Stored dataset items
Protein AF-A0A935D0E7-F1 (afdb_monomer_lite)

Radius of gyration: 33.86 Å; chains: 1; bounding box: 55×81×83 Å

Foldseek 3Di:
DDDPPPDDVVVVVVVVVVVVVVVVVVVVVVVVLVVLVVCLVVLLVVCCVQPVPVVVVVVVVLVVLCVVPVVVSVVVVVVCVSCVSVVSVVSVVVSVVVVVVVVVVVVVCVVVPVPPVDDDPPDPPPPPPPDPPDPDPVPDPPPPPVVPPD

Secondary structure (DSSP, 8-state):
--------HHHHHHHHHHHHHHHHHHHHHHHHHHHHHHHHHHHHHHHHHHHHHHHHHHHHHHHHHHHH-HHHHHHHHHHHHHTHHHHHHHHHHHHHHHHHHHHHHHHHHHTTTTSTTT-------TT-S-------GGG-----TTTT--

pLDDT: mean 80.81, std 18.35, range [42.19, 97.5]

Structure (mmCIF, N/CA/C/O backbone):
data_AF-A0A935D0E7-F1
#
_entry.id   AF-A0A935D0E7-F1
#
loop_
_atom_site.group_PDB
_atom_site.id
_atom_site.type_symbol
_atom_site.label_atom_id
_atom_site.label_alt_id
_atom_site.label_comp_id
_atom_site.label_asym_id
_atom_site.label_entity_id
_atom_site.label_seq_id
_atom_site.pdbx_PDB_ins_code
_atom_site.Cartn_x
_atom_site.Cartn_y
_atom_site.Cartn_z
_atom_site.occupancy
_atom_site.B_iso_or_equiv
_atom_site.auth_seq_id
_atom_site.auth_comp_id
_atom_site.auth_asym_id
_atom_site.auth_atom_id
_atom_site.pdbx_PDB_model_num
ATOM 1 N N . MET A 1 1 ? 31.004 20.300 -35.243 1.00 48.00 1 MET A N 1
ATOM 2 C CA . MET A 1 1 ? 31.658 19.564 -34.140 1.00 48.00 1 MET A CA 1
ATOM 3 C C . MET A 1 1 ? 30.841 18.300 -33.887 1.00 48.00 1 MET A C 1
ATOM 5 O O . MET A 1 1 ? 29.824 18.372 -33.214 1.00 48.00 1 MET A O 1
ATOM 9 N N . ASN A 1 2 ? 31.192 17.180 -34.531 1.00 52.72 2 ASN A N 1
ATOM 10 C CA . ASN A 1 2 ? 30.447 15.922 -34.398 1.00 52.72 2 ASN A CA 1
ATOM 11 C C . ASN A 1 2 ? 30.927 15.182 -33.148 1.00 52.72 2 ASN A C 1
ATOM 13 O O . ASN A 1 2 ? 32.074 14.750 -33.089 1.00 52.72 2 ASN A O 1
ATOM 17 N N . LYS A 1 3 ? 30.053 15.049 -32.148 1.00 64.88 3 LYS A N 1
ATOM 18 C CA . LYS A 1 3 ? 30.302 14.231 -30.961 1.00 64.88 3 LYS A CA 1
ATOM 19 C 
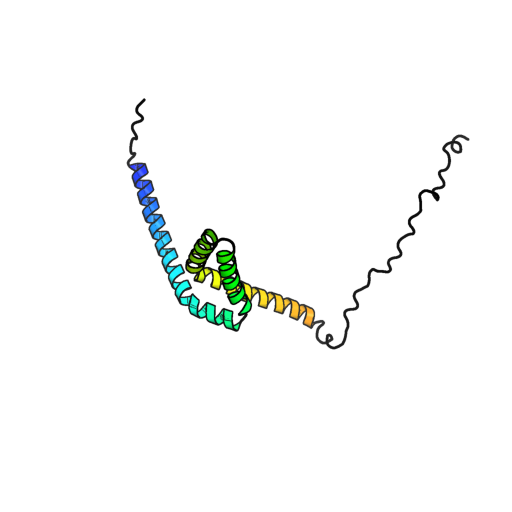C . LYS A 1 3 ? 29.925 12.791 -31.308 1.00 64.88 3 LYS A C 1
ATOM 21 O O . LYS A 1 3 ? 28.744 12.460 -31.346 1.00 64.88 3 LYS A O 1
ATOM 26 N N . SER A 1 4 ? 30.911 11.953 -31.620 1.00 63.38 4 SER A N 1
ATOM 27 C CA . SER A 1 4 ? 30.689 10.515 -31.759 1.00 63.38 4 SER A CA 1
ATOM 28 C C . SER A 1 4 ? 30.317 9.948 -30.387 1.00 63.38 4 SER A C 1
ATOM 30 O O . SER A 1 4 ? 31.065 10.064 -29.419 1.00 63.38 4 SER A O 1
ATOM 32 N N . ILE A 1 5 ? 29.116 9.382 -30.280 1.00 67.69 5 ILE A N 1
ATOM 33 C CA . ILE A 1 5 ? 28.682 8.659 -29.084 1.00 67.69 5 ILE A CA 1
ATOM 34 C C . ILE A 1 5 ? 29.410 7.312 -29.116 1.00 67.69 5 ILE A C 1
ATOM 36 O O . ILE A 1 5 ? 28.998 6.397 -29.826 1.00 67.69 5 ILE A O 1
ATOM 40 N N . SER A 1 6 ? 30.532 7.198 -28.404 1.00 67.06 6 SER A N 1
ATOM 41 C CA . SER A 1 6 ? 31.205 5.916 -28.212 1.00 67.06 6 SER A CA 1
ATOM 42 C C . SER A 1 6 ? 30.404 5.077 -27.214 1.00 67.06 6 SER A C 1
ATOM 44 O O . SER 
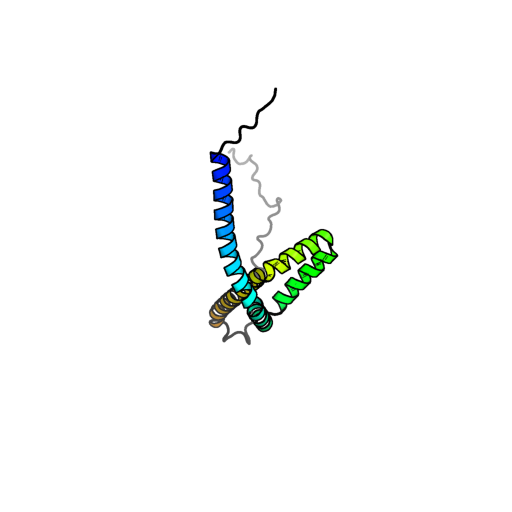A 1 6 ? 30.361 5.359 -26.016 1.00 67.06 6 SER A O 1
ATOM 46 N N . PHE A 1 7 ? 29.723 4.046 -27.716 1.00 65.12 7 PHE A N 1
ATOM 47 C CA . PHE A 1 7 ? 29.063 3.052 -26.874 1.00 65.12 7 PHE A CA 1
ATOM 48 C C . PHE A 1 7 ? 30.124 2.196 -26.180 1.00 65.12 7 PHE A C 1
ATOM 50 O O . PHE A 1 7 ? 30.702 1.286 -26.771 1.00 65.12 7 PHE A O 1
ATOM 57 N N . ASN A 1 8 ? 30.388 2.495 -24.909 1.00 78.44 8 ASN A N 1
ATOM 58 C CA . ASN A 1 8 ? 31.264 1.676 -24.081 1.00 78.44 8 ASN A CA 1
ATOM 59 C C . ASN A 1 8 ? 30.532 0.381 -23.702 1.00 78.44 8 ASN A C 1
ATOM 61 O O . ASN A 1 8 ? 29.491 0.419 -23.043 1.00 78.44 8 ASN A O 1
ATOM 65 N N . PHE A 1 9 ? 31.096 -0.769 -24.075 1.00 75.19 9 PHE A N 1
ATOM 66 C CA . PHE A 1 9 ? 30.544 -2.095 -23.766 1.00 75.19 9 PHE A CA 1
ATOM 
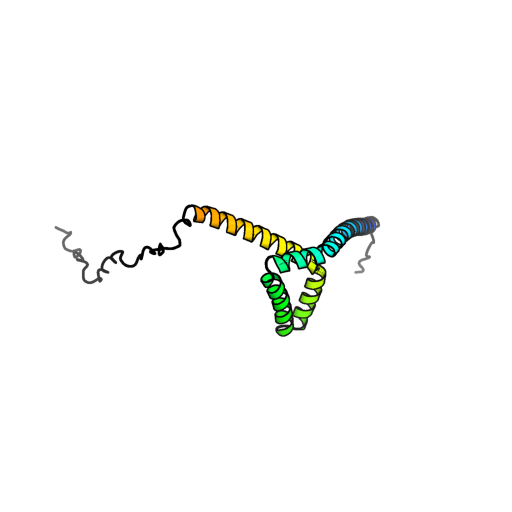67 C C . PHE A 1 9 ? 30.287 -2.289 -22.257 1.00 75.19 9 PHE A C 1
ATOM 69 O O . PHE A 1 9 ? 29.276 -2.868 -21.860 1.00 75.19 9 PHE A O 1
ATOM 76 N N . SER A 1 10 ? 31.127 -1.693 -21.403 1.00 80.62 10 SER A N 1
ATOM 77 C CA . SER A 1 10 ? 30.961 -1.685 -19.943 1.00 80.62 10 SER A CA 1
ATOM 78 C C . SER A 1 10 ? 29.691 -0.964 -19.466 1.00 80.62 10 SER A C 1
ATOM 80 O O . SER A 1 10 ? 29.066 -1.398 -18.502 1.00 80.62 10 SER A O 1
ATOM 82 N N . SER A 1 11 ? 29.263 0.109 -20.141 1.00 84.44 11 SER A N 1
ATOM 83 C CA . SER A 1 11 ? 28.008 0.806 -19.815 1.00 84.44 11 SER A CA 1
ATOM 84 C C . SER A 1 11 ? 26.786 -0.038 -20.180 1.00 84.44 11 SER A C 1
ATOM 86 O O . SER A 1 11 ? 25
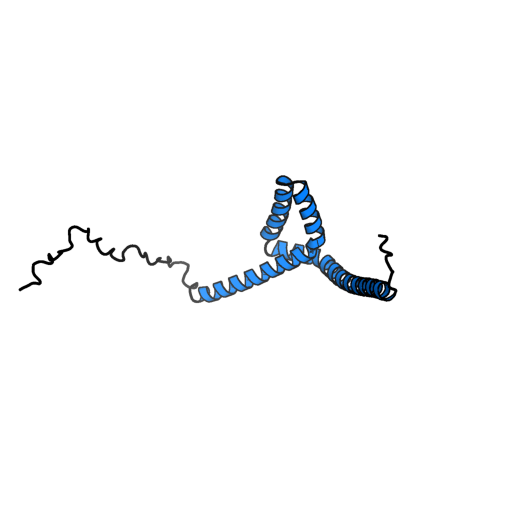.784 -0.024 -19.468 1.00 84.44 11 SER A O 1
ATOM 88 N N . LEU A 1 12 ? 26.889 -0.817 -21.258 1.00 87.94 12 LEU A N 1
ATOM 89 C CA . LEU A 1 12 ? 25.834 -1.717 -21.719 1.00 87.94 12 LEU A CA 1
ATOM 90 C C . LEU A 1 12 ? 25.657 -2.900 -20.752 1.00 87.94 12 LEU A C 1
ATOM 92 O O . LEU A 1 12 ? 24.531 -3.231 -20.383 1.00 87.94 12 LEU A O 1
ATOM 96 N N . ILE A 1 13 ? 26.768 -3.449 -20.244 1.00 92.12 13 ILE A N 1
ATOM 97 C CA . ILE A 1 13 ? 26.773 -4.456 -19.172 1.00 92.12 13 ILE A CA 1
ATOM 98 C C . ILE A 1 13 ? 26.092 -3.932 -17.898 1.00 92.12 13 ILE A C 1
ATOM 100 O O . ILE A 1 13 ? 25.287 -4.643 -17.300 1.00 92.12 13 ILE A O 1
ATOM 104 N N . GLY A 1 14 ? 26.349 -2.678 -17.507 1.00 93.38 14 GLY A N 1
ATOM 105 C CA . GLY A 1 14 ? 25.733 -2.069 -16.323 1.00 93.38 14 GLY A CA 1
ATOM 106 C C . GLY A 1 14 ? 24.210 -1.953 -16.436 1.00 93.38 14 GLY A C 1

=== What this task involves ===
From the entries above, restate word for word the lines from the line containing "ATOM 89 C CA" to the line containing "ATOM 100 O O", both ends included, and nothing more.

=== Your solution ===
ATOM 89 C CA . LEU A 1 12 ? 25.834 -1.717 -21.719 1.00 87.94 12 LEU A CA 1
ATOM 90 C C . LEU A 1 12 ? 25.657 -2.900 -20.752 1.00 87.94 12 LEU A C 1
ATOM 92 O O . LEU A 1 12 ? 24.531 -3.231 -20.383 1.00 87.94 12 LEU A O 1
ATOM 96 N N . ILE A 1 13 ? 26.768 -3.449 -20.244 1.00 92.12 13 ILE A N 1
ATOM 97 C CA . ILE A 1 13 ? 26.773 -4.456 -19.172 1.00 92.12 13 ILE A CA 1
ATOM 98 C C . ILE A 1 13 ? 26.092 -3.932 -17.898 1.00 92.12 13 ILE A C 1
ATOM 100 O O . ILE A 1 13 ? 25.287 -4.643 -17.300 1.00 92.12 13 ILE A O 1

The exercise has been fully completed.